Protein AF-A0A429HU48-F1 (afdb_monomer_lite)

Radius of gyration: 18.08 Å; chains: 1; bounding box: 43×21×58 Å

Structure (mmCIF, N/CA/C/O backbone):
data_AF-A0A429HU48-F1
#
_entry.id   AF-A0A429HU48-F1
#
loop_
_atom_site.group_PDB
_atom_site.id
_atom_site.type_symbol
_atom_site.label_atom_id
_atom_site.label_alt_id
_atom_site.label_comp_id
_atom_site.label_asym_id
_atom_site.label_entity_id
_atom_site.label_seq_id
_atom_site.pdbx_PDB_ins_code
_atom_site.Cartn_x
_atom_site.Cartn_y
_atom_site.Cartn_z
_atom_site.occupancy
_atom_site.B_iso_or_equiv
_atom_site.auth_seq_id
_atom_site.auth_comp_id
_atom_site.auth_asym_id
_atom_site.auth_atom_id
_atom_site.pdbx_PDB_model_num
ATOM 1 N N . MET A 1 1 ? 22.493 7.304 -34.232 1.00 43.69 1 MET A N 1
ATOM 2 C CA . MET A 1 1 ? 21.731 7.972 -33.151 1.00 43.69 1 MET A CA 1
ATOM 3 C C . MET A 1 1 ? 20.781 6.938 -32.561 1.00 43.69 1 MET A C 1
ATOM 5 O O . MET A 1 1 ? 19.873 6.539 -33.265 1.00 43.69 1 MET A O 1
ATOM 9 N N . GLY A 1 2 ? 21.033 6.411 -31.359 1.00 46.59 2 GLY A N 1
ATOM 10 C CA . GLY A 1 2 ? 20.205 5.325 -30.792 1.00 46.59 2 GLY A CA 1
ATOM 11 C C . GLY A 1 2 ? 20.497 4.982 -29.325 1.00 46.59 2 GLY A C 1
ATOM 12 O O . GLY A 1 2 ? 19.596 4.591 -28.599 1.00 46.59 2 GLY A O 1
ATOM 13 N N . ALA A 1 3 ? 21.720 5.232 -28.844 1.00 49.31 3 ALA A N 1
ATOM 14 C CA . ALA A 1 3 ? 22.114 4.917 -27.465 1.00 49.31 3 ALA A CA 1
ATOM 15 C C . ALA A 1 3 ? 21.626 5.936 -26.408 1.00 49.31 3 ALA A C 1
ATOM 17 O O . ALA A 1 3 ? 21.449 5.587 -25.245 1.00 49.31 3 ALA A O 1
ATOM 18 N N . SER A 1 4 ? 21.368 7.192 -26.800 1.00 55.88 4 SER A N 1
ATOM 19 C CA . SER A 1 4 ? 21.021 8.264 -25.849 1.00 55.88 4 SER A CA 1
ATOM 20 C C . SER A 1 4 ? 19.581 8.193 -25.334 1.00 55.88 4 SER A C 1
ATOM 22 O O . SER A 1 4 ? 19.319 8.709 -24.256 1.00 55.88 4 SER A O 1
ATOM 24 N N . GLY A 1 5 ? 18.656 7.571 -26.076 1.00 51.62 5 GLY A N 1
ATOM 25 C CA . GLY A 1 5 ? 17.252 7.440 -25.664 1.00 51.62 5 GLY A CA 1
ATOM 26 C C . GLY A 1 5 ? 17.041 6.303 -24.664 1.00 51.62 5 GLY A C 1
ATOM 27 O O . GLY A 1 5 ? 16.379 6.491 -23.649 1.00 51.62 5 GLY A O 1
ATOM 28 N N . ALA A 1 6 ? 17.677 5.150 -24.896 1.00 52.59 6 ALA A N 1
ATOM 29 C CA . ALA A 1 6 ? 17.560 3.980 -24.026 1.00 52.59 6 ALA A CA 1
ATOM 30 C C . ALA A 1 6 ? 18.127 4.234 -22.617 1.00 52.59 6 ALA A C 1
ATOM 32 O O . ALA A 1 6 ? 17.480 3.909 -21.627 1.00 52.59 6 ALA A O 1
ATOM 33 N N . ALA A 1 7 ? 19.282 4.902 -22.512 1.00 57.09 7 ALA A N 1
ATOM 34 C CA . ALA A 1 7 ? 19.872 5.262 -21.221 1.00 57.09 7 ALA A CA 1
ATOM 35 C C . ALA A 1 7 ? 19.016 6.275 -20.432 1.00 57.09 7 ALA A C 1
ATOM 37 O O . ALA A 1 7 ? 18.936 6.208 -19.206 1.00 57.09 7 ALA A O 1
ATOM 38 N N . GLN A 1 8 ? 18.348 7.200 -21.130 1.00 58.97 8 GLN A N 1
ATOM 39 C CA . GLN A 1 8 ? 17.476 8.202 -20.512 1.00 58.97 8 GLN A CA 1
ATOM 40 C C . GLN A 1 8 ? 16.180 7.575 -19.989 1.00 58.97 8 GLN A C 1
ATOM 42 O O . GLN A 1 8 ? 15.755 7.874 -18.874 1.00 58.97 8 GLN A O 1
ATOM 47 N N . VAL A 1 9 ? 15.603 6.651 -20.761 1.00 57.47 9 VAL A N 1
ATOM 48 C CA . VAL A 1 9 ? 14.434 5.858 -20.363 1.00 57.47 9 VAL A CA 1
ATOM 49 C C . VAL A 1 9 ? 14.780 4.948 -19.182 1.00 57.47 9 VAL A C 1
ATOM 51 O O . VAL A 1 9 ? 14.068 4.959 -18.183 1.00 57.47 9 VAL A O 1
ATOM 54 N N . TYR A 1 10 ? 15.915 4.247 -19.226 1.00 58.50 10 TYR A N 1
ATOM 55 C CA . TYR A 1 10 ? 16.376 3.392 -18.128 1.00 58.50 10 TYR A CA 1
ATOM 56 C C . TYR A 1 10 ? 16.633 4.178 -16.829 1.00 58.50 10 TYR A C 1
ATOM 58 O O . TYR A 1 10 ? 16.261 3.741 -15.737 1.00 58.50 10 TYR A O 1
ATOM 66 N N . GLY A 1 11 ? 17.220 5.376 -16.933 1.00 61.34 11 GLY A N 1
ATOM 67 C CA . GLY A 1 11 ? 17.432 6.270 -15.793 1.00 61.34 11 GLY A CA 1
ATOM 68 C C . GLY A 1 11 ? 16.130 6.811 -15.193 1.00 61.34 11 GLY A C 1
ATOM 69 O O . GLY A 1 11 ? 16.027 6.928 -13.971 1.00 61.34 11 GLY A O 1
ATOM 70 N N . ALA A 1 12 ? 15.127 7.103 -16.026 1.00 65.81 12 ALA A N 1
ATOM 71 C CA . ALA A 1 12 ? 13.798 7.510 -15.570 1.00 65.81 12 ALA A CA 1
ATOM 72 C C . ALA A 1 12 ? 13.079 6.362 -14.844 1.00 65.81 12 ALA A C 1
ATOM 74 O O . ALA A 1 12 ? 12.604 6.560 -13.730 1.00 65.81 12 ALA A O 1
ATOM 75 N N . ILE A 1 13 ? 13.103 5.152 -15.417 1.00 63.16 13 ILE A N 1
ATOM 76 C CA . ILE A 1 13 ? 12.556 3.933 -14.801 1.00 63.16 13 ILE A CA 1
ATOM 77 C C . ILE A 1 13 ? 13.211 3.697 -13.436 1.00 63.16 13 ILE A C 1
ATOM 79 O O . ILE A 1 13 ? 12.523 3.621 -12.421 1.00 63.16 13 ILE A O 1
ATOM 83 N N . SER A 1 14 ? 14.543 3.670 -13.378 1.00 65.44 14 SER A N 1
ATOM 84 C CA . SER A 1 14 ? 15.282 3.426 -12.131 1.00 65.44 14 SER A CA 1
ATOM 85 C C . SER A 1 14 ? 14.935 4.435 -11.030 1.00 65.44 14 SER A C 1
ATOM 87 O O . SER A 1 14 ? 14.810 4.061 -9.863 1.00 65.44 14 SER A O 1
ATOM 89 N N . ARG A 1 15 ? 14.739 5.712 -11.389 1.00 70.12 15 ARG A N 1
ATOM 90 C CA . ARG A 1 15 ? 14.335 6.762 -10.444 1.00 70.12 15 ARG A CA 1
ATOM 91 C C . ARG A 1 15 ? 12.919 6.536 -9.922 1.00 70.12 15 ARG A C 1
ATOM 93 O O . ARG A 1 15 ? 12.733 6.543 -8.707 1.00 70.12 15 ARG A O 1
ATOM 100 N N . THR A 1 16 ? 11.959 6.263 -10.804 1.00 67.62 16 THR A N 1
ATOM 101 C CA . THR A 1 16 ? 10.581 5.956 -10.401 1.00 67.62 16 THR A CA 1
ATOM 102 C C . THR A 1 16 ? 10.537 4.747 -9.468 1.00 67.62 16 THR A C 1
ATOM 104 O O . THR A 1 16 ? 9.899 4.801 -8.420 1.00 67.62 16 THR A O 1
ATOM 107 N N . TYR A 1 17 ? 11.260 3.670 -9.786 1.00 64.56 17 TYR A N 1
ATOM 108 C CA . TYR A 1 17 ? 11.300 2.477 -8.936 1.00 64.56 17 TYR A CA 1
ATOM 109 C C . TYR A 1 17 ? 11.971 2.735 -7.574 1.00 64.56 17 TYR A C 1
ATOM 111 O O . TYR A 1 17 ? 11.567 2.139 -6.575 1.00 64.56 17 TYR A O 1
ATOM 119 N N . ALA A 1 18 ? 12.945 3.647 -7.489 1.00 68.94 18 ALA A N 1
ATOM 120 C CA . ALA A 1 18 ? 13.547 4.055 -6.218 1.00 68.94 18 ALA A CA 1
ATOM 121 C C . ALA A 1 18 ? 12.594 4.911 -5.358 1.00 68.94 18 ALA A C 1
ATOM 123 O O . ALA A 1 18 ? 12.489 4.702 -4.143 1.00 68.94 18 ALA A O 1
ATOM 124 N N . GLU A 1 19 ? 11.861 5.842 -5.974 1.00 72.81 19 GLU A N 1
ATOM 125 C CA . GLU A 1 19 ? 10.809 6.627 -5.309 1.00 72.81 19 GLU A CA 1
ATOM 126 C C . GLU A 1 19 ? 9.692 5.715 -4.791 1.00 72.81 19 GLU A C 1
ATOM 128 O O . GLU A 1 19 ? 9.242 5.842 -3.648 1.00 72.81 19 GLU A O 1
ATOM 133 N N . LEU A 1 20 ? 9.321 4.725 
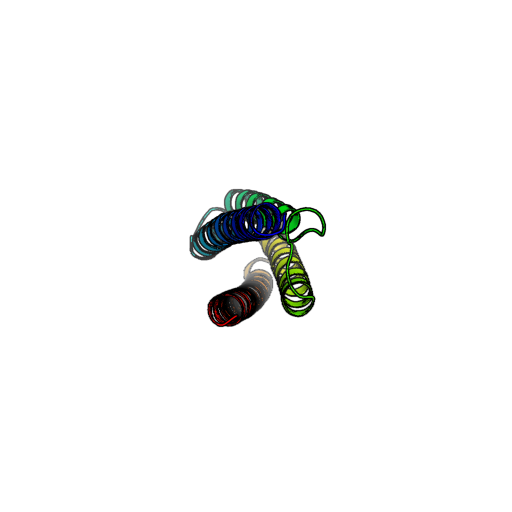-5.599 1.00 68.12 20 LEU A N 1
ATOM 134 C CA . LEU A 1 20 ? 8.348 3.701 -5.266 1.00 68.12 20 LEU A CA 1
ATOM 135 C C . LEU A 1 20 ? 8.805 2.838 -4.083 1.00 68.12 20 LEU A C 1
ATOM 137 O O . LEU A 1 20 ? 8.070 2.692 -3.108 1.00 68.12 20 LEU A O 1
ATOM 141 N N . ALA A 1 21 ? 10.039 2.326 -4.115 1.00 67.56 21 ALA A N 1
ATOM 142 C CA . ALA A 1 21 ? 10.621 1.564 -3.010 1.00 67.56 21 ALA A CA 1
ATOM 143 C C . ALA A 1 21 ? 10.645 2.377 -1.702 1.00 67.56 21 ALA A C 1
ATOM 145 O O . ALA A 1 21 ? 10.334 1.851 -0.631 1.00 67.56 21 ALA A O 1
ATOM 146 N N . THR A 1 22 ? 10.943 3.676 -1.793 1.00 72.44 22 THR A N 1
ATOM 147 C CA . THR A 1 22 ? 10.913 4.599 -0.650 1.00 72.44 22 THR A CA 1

### Required action:
Lines from the one containing "ATOM 143 C C" through the end of the data above must be written out exactly, and no other lines are needed.

### Answer to this exercise:
ATOM 143 C C . ALA A 1 21 ? 10.645 2.377 -1.702 1.00 67.56 21 ALA A C 1
ATOM 145 O O . ALA A 1 21 ? 10.334 1.851 -0.631 1.00 67.56 21 ALA A O 1
ATOM 146 N N . THR A 1 22 ? 10.943 3.676 -1.793 1.00 72.44 22 THR A N 1
ATOM 147 C CA . THR A 1 22 ? 10.913 4.599 -0.650 1.00 72.44 22 THR A CA 1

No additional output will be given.